CACHE COUNTY – Under Utah’s Truth-in-Taxation law, seven of Cache County’s 19 municipalities will be holding public hearings in August to justify proposed property tax increases for next year.

Those communities are Clarkston, Hyde Park, Lewiston, Millville, Nibley, Richmond and Wellsville, according to a public notice recently issued by Diana Schaeffer, Cache County’s chief deputy auditor.

While the state Truth-in-Taxation statute does not technically limit property taxes, it does require local officials to notify their citizens of proposed property tax increases and hold announced forums to hear public responses.

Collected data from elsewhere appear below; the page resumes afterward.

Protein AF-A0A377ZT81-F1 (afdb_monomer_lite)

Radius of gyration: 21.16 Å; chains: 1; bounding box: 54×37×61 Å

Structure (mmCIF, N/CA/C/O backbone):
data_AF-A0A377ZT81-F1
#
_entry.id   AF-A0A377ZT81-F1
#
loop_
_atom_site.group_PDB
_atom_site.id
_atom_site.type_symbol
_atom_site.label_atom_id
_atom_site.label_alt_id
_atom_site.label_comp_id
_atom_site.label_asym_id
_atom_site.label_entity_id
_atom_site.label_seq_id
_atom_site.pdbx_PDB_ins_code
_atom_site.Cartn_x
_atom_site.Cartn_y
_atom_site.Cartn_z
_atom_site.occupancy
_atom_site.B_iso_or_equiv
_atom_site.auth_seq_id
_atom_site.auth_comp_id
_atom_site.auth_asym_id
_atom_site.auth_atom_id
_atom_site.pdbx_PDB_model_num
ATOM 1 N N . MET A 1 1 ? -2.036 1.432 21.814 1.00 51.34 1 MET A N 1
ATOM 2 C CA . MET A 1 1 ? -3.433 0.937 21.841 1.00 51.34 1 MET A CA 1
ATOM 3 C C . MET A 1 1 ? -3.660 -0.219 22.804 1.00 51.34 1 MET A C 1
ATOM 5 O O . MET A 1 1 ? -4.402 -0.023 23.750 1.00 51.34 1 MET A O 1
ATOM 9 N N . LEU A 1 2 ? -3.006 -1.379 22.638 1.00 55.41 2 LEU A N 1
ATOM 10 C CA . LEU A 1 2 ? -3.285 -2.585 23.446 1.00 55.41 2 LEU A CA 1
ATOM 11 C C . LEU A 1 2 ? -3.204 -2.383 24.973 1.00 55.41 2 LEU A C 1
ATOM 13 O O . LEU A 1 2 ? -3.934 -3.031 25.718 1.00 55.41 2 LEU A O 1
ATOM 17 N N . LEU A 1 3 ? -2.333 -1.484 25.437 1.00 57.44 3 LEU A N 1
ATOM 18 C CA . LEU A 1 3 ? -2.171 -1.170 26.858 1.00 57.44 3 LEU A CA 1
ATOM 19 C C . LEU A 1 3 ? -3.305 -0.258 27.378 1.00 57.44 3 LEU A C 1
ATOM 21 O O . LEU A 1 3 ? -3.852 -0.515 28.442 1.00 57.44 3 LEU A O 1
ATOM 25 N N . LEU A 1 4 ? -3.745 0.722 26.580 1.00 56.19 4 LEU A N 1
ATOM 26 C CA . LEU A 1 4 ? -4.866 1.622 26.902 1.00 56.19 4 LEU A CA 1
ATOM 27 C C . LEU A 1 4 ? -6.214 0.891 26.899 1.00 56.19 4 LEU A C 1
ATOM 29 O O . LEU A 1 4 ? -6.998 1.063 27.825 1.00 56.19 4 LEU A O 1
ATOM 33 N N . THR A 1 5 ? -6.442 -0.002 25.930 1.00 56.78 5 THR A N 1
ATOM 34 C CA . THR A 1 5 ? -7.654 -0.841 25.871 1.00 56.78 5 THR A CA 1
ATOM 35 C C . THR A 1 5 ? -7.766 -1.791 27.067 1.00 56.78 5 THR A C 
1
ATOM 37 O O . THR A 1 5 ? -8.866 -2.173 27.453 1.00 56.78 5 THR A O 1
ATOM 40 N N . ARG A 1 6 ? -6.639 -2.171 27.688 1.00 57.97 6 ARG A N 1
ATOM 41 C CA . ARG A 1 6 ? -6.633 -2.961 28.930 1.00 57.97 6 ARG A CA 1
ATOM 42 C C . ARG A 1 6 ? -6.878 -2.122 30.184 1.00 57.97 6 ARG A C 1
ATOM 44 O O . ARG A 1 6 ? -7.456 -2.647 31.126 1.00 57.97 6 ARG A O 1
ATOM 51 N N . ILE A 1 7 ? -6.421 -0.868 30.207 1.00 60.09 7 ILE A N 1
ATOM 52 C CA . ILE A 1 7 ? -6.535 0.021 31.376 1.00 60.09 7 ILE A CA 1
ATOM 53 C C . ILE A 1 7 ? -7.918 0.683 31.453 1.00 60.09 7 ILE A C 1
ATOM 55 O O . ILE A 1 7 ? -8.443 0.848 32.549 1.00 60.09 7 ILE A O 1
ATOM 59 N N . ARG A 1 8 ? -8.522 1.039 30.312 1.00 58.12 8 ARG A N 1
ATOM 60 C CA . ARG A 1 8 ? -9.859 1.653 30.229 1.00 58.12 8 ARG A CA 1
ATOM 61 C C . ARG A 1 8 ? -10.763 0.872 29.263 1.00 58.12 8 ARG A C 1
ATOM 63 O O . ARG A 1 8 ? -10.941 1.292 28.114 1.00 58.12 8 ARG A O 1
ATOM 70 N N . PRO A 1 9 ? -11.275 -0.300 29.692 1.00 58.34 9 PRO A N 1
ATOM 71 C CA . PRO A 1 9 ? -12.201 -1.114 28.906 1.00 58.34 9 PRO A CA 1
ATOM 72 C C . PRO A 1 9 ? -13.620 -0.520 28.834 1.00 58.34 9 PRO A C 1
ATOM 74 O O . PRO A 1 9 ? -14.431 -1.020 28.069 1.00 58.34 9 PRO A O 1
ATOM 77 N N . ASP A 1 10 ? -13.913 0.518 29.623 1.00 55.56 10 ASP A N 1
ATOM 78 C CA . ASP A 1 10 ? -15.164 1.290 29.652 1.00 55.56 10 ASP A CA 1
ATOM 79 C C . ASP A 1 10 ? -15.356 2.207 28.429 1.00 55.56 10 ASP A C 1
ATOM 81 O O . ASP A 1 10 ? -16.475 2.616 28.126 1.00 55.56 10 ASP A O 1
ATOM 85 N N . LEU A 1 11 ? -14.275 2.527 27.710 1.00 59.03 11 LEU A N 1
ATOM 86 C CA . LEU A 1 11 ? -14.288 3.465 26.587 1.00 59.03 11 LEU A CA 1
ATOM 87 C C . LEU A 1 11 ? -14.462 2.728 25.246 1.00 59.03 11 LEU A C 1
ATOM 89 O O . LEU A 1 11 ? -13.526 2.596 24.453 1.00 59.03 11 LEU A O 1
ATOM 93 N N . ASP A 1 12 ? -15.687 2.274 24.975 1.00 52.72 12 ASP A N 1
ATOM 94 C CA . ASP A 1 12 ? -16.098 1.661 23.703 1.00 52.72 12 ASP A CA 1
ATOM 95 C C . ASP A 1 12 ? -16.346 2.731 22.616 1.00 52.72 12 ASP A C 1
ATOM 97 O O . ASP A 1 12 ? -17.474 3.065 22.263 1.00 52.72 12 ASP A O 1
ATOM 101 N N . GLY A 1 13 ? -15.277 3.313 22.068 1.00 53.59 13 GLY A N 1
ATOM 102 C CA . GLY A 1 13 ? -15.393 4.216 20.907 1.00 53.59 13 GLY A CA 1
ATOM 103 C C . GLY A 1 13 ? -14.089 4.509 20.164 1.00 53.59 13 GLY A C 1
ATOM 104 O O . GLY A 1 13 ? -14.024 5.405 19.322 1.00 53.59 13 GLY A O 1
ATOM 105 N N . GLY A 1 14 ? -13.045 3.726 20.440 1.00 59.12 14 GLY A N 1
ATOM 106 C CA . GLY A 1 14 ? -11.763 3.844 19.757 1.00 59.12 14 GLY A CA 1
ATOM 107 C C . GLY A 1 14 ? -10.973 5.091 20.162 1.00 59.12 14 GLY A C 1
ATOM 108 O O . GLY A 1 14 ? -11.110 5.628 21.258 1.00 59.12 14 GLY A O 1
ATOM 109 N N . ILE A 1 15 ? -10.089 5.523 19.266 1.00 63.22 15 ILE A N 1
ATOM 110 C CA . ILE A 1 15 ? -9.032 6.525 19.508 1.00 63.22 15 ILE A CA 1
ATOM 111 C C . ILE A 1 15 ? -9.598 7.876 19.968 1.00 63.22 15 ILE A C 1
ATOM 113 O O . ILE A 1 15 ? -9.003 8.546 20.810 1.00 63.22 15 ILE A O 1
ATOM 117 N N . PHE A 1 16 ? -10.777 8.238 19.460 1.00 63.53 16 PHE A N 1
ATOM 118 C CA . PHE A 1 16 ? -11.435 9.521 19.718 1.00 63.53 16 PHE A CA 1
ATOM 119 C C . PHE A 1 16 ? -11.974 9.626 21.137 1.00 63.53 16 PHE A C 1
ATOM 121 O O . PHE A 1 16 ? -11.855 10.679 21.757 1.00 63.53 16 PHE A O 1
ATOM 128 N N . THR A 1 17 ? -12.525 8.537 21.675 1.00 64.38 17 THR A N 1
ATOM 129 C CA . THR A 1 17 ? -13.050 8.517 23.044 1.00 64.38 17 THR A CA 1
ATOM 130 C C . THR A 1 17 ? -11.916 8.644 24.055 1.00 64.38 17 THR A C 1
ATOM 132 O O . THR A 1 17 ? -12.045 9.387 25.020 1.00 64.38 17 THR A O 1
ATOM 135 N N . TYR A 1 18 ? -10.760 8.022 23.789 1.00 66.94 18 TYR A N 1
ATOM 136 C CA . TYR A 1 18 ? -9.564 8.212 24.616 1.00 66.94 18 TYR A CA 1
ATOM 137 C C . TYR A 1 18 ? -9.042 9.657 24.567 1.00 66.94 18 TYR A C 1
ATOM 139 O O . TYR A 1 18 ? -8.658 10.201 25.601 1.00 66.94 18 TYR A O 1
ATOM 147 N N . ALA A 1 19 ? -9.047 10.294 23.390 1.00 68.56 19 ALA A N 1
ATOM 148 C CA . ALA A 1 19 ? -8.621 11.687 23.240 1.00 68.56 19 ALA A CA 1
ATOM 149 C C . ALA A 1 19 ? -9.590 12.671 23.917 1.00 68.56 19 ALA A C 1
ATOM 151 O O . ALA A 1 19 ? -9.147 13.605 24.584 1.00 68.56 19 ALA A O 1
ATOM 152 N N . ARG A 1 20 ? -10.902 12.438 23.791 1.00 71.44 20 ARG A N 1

Here in Cache County, those public hearings for proposed 2022 tax hikes are scheduled for 7 p.m. on Aug. 18 in Clarkston; 7 p.m. on Aug. 25 in Hyde Park; 7:30 p.m. on Aug. 19 in Lewiston; 7:15 p.m. on Aug. 12 in Millville; 6:30 p.m. on Aug. 26 in Nibley; 8 p.m. on Aug. 17 in Richmond; and 6:10 p.m. on Aug. 3 in Wellsville.

Utah’s Truth-in-Taxation law is revenue-driven rather than a rate-driven system, according to the Utah Taxpayers Association.

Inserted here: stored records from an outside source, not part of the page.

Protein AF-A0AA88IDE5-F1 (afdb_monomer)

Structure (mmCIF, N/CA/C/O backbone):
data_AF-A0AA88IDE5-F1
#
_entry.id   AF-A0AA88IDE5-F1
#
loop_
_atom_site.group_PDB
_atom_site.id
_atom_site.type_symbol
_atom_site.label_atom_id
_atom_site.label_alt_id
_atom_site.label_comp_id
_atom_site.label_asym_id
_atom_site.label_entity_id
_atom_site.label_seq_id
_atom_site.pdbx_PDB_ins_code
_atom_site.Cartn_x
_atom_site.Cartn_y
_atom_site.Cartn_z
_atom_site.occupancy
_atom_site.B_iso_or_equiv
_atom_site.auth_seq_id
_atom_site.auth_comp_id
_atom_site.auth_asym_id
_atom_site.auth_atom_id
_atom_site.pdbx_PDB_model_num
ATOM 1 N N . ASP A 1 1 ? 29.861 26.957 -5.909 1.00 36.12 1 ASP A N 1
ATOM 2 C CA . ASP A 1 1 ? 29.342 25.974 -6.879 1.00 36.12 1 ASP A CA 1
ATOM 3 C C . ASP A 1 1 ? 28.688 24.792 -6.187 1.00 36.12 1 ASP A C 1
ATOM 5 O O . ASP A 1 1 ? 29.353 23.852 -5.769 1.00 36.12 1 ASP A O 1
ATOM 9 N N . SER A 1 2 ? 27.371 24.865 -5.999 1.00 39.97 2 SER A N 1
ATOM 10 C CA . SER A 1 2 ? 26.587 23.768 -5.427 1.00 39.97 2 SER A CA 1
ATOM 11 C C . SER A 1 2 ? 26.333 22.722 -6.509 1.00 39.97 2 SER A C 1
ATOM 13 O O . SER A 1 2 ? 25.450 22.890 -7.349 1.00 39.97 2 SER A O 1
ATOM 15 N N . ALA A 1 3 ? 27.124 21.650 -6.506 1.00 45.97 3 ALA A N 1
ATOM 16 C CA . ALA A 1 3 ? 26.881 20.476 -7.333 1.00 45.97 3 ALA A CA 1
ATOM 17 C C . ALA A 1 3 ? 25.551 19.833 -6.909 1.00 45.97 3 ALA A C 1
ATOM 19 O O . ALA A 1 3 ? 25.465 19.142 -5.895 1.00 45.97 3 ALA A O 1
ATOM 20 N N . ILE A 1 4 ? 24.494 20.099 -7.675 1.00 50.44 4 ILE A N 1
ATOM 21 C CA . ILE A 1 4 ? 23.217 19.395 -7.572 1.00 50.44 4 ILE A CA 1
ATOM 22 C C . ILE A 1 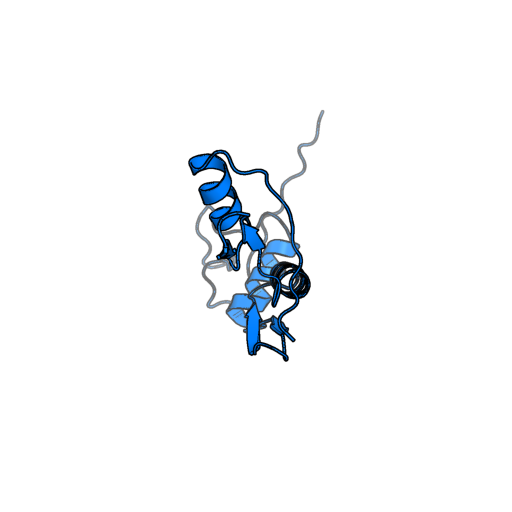4 ? 23.518 17.922 -7.863 1.00 50.44 4 ILE A C 1
ATOM 24 O O . ILE A 1 4 ? 23.889 17.572 -8.985 1.00 50.44 4 ILE A O 1
ATOM 28 N N . ALA A 1 5 ? 23.414 17.069 -6.842 1.00 53.50 5 ALA A N 1
ATOM 29 C CA . ALA A 1 5 ? 23.559 15.628 -6.989 1.00 53.50 5 ALA A CA 1
ATOM 30 C C . ALA A 1 5 ? 22.623 15.151 -8.108 1.00 53.50 5 ALA A C 1
ATOM 32 O O . ALA A 1 5 ? 21.407 15.335 -8.027 1.00 53.50 5 ALA A O 1
ATOM 33 N N . LYS A 1 6 ? 23.185 14.572 -9.176 1.00 58.03 6 LYS A N 1
ATOM 34 C CA . LYS A 1 6 ? 22.393 13.900 -10.208 1.00 58.03 6 LYS A CA 1
ATOM 35 C C . LYS A 1 6 ? 21.577 12.821 -9.499 1.00 58.03 6 LYS A C 1
ATOM 37 O O . LYS A 1 6 ? 22.145 11.889 -8.943 1.00 58.03 6 LYS A O 1
ATOM 42 N N . GLN A 1 7 ? 20.256 12.972 -9.461 1.00 65.00 7 GLN A N 1
ATOM 43 C CA . GLN A 1 7 ? 19.386 11.874 -9.057 1.00 65.00 7 GLN A CA 1
ATOM 44 C C . GLN A 1 7 ? 19.531 10.782 -10.114 1.00 65.00 7 GLN A C 1
ATOM 46 O O . GLN A 1 7 ? 19.064 10.945 -11.245 1.00 65.00 7 GLN A O 1
ATOM 51 N N . ASP A 1 8 ? 20.222 9.702 -9.757 1.00 80.12 8 ASP A N 1
ATOM 52 C CA . ASP A 1 8 ? 20.386 8.552 -10.632 1.00 80.12 8 ASP A CA 1
ATOM 53 C C . ASP A 1 8 ? 19.009 7.974 -10.960 1.00 80.12 8 ASP A C 1
ATOM 55 O O . ASP A 1 8 ? 18.224 7.618 -10.076 1.00 80.12 8 ASP A O 1
ATOM 59 N N . ARG A 1 9 ? 18.700 7.909 -12.255 1.00 90.00 9 ARG A N 1
ATOM 60 C CA . ARG A 1 9 ? 17.493 7.250 -12.747 1.00 90.00 9 ARG A CA 1
ATOM 61 C C . ARG A 1 9 ? 17.720 5.750 -12.657 1.00 90.00 9 ARG A C 1
ATOM 63 O O . ARG A 1 9 ? 18.633 5.229 -13.290 1.00 90.00 9 ARG A O 1
ATOM 70 N N . LEU A 1 10 ? 16.904 5.066 -11.865 1.00 93.50 10 LEU A N 1
ATOM 71 C CA . LEU A 1 10 ? 17.012 3.626 -11.667 1.00 93.50 10 LEU A CA 1
ATOM 72 C C . LEU A 1 10 ? 15.933 2.905 -12.475 1.00 93.50 10 LEU A C 1
ATOM 74 O O . LEU A 1 10 ? 14.751 3.230 -12.361 1.00 93.50 10 LEU A O 1
ATOM 78 N N . TYR A 1 11 ? 16.337 1.899 -13.244 1.00 94.12 11 TYR A N 1
ATOM 79 C CA . TYR A 1 11 ? 15.454 1.132 -14.121 1.00 94.12 11 TYR A CA 1
ATOM 80 C C . TYR A 1 11 ? 15.306 -0.314 -13.646 1.00 94.12 11 TYR A C 1
ATOM 82 O O . TYR A 1 11 ? 16.140 -0.856 -12.916 1.00 94.12 11 TYR A O 1
ATOM 90 N N . CYS A 1 12 ? 14.209 -0.950 -14.045 1.00 94.44 12 CYS A N 1
ATOM 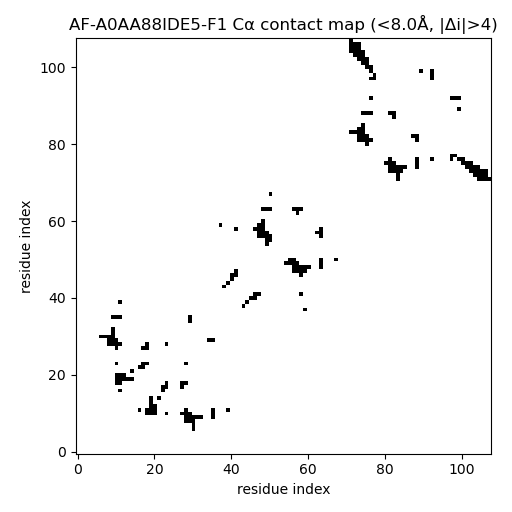91 C CA . CYS A 1 12 ? 13.956 -2.351 -13.758 1.00 94.44 12 CYS A CA 1
ATOM 92 C C . CYS A 1 12 ? 14.801 -3.262 -14.654 1.00 94.44 12 CYS A C 1
ATOM 94 O O . CYS A 1 12 ? 14.872 -3.078 -15.859 1.00 94.44 12 CYS A O 1
ATOM 96 N N . LYS A 1 13 ? 15.409 -4.306 -14.089 1.00 93.25 13 LYS A N 1
ATOM 97 C CA . LYS A 1 13 ? 16.256 -5.244 -14.849 1.00 93.25 13 LYS A CA 1
ATOM 98 C C . LYS A 1 13 ? 15.490 -6.261 -15.712 1.00 93.25 13 LYS A C 1
ATOM 100 O O . LYS A 1 13 ? 16.110 -7.017 -16.450 1.00 93.25 13 LYS A O 1
ATOM 105 N N . PHE A 1 14 ? 14.169 -6.354 -15.561 1.00 92.50 14 PHE A N 1
ATOM 106 C CA . PHE A 1 14 ? 13.344 -7.355 -16.243 1.00 92.50 14 PHE A CA 1
ATOM 107 C C . PHE A 1 14 ? 12.934 -6.849 -17.629 1.00 92.50 14 PHE A C 1
ATOM 109 O O . PHE A 1 14 ? 12.281 -5.817 -17.724 1.00 92.50 14 PHE A O 1
ATOM 116 N N . LYS A 1 15 ? 13.317 -7.562 -18.694 1.00 89.69 15 LYS A N 1
ATOM 117 C CA . LYS A 1 15 ? 13.150 -7.120 -20.095 1.00 89.69 15 LYS A CA 1
ATOM 118 C C . LYS A 1 15 ? 11.696 -7.040 -20.570 1.00 89.69 15 LYS A C 1
ATOM 120 O O . LYS A 1 15 ? 11.411 -6.404 -21.567 1.00 89.69 15 LYS A O 1
ATOM 125 N N . ASP A 1 16 ? 10.772 -7.683 -19.876 1.00 89.75 16 ASP A N 1
ATOM 126 C CA . ASP A 1 16 ? 9.330 -7.586 -20.114 1.00 89.75 16 ASP A CA 1
ATOM 127 C C . ASP A 1 16 ? 8.674 -6.447 -19.309 1.00 89.75 16 ASP A C 1
ATOM 129 O O . ASP A 1 16 ? 7.471 -6.204 -19.414 1.00 89.75 16 ASP A O 1
ATOM 133 N N . CYS A 1 17 ? 9.451 -5.728 -18.494 1.00 92.56 17 CYS A N 1
ATOM 134 C CA . CYS A 1 17 ? 8.946 -4.675 -17.632 1.00 92.56 17 CYS A CA 1
ATOM 135 C C . CYS A 1 17 ? 8.967 -3.314 -18.327 1.00 92.56 17 CYS A C 1
ATOM 137 O O . CYS A 1 17 ? 9.997 -2.861 -18.815 1.00 92.56 17 CYS A O 1
ATOM 139 N N . ARG A 1 18 ? 7.852 -2.581 -18.244 1.00 93.75 18 ARG A N 1
ATOM 140 C CA . ARG A 1 18 ? 7.752 -1.197 -18.735 1.00 93.75 18 ARG A CA 1
ATOM 141 C C . ARG A 1 18 ? 8.814 -0.251 -18.146 1.00 93.75 18 ARG A C 1
ATOM 143 O O . ARG A 1 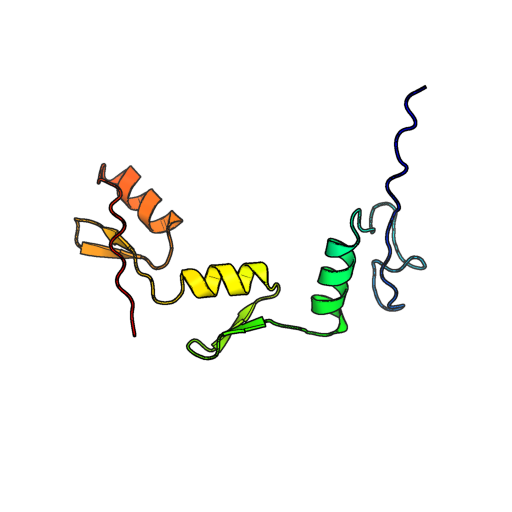18 ? 9.182 0.715 -18.797 1.00 93.75 18 ARG A O 1
ATOM 150 N N . TYR A 1 19 ? 9.284 -0.508 -16.924 1.00 93.19 19 TYR A N 1
ATOM 151 C CA . TYR A 1 19 ? 10.305 0.311 -16.254 1.00 93.19 19 TYR A CA 1
ATOM 152 C C . TYR A 1 19 ? 11.740 -0.092 -16.612 1.00 93.19 19 TYR A C 1
ATOM 154 O O . TYR A 1 19 ? 12.681 0.390 -15.982 1.00 93.19 19 TYR A O 1
ATOM 162 N N . ASN A 1 20 ? 11.924 -1.025 -17.543 1.00 93.94 20 ASN A N 1
ATOM 163 C CA . ASN A 1 20 ? 13.241 -1.413 -18.020 1.00 93.94 20 ASN A CA 1
ATOM 164 C C . ASN A 1 20 ? 13.847 -0.348 -18.928 1.00 93.94 20 ASN A C 1
ATOM 166 O O . ASN A 1 20 ? 13.125 0.308 -19.666 1.00 93.94 20 ASN A O 1
ATOM 170 N N . GLU A 1 21 ? 15.167 -0.191 -18.872 1.00 89.56 21 GLU A N 1
ATOM 171 C CA . GLU A 1 21 ? 15.893 0.851 -19.605 1.00 89.56 21 GLU A CA 1
ATOM 172 C C . GLU A 1 21 ? 15.663 0.813 -21.122 1.00 89.56 21 GLU A C 1
ATOM 174 O O . GLU A 1 21 ? 15.604 1.872 -21.741 1.00 89.56 21 GLU A O 1
ATOM 179 N N . ASP A 1 22 ? 15.437 -0.374 -21.693 1.00 88.75 22 ASP A N 1
ATOM 180 C CA . ASP A 1 22 ? 15.210 -0.554 -23.130 1.00 88.75 22 ASP A CA 1
ATOM 181 C C . ASP A 1 22 ? 13.813 -0.071 -23.571 1.00 88.75 22 ASP A C 1
ATOM 183 O O . ASP A 1 22 ? 13.602 0.264 -24.737 1.00 88.75 22 ASP A O 1
ATOM 187 N N . PHE A 1 23 ? 12.843 -0.026 -22.647 1.00 87.62 23 PHE A N 1
ATOM 188 C CA . PHE A 1 23 ? 11.426 0.250 -22.940 1.00 87.62 23 PHE A CA 1
ATOM 189 C C . PHE A 1 23 ? 10.854 1.464 -22.194 1.00 87.62 23 PHE A C 1
ATOM 191 O O . PHE A 1 23 ? 9.748 1.921 -22.506 1.00 87.62 23 PHE A O 1
ATOM 198 N N . ALA A 1 24 ? 11.581 1.982 -21.205 1.00 85.38 24 ALA A N 1
ATOM 199 C CA . ALA A 1 24 ? 11.151 3.069 -20.346 1.00 85.38 24 ALA A CA 1
ATOM 200 C C . ALA A 1 24 ? 10.958 4.356 -21.152 1.00 85.38 24 ALA A C 1
ATOM 202 O O . ALA A 1 24 ? 11.860 4.854 -21.826 1.00 85.38 24 ALA A O 1
ATOM 203 N N . LYS A 1 25 ? 9.763 4.941 -21.048 1.00 85.44 25 LYS A N 1
ATOM 204 C CA . LYS A 1 25 ? 9.486 6.269 -21.604 1.00 85.44 25 LYS A CA 1
ATOM 205 C C . LYS A 1 25 ? 10.045 7.345 -20.672 1.00 85.44 25 LYS A C 1
ATOM 207 O O . LYS A 1 25 ? 10.345 7.081 -19.508 1.00 85.44 25 LYS A O 1
ATOM 212 N N . GLY A 1 26 ? 10.166 8.582 -21.155 1.00 78.50 26 GLY A N 1
ATOM 213 C CA . GLY A 1 26 ? 10.604 9.714 -20.330 1.00 78.50 26 GLY A CA 1
ATOM 214 C C . GLY A 1 26 ? 9.709 9.891 -19.097 1.00 78.50 26 GLY A C 1
ATOM 215 O O . GLY A 1 26 ? 8.600 10.398 -19.216 1.00 78.50 26 GLY A O 1
ATOM 216 N N . GLY A 1 27 ? 10.182 9.440 -17.931 1.00 79.25 27 GLY A N 1
ATOM 217 C CA . GLY A 1 27 ? 9.432 9.425 -16.666 1.00 79.25 27 GLY A CA 1
ATOM 218 C C . GLY A 1 27 ? 9.278 8.040 -16.027 1.00 79.25 27 GLY A C 1
ATOM 219 O O . GLY A 1 27 ? 9.007 7.953 -14.833 1.00 79.25 27 GLY A O 1
ATOM 220 N N . ASP A 1 28 ? 9.506 6.958 -16.774 1.00 90.00 28 ASP A N 1
ATOM 221 C CA . ASP A 1 28 ? 9.378 5.586 -16.276 1.00 90.00 28 ASP A CA 1
ATOM 222 C C . ASP A 1 28 ? 10.688 5.123 -15.611 1.00 90.00 28 ASP A C 1
ATOM 224 O O . ASP A 1 28 ? 11.401 4.256 -16.109 1.00 90.00 28 ASP A O 1
ATOM 228 N N . PHE A 1 29 ? 11.018 5.716 -14.464 1.00 92.50 29 PHE A N 1
ATOM 229 C CA . PHE A 1 29 ? 12.179 5.340 -13.656 1.00 92.50 29 PHE A CA 1
ATOM 230 C C . PHE A 1 29 ? 11.918 5.552 -12.164 1.00 92.50 29 PHE A C 1
ATOM 232 O O . PHE A 1 29 ? 10.987 6.245 -11.752 1.00 92.50 29 PHE A O 1
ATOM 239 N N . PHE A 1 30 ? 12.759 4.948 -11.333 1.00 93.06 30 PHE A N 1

As the value of existing property increases to keep pace with residential and commercial markets, property tax rates generally decrease.

Such automatic reductions in property tax rates keep local governments from getting a revenue windfall simply because the value of existing properties within their boundaries have increased.

Those reduced property tax rates are known as the certified tax rates. Thanks to the Truth-in-Taxation law, local governments must go through its mandated notification and hearing process if they want to exceed the certified tax rate for their residential and commercial properties.

While the Utah Taxpayers Association played an instrumental role in the enactment of the Truth-in-Taxation law in 1985, its leaders have stated publicly that they do not oppose every proposed tax hike over the certified tax rate. In some cases, they explain, local governments are simply trying to recoup inflationary losses.

On the Cache County website, the Auditor’s Office has translated the proposed local municipal tax increases into dollar and cents terms.

The proposed hike by Clarkston officials, for example, would raise the annual taxes on the average property worth $257,000 by $44.80 for a residential property and $81.47 for a commercial property.

In Hyde Park, the proposed increase would raise property taxes on the average property worth $414,000 by $33.24 for a residential property and $60.44 for a commercial property.

The proposed property tax hike in Lewiston would raise the yearly taxes on the average property worth $285,000 by $47.96 for a residential property and $87.21 for a commercial property.

The tax hike proposed by officials in Millville would raise the annual taxes on the average property worth $385,000 by $21.18 for a residential property and $38.50 for a commercial property.

In Nibley, the proposed hike would raise the yearly taxes on the average property worth $353,000 by $35.53 for a residential property and $64.60 for a commercial property.

The proposed tax increase in Richmond would raise the yearly taxes on the average property worth $339,000 by $56.12 for a residential property and $102.04 for a commercial property.

Finally, in Wellsville, the proposed tax increase would raise the yearly taxes on the average property worth $366,000 by $22.57 for a residential property and $50.14 for a commercial property.

The locations for tax increase public hearings slated in August are 50 S. Main St. in Clarkston; 113 E. Center St. in Hyde Park; 29 S. Main St. in Lewiston; 510 East, 300 South in Millville; 455 West, 3200 South in Nibley; 90 South, 100 West in Richmond; and 75 E. Main St. in Wellsville.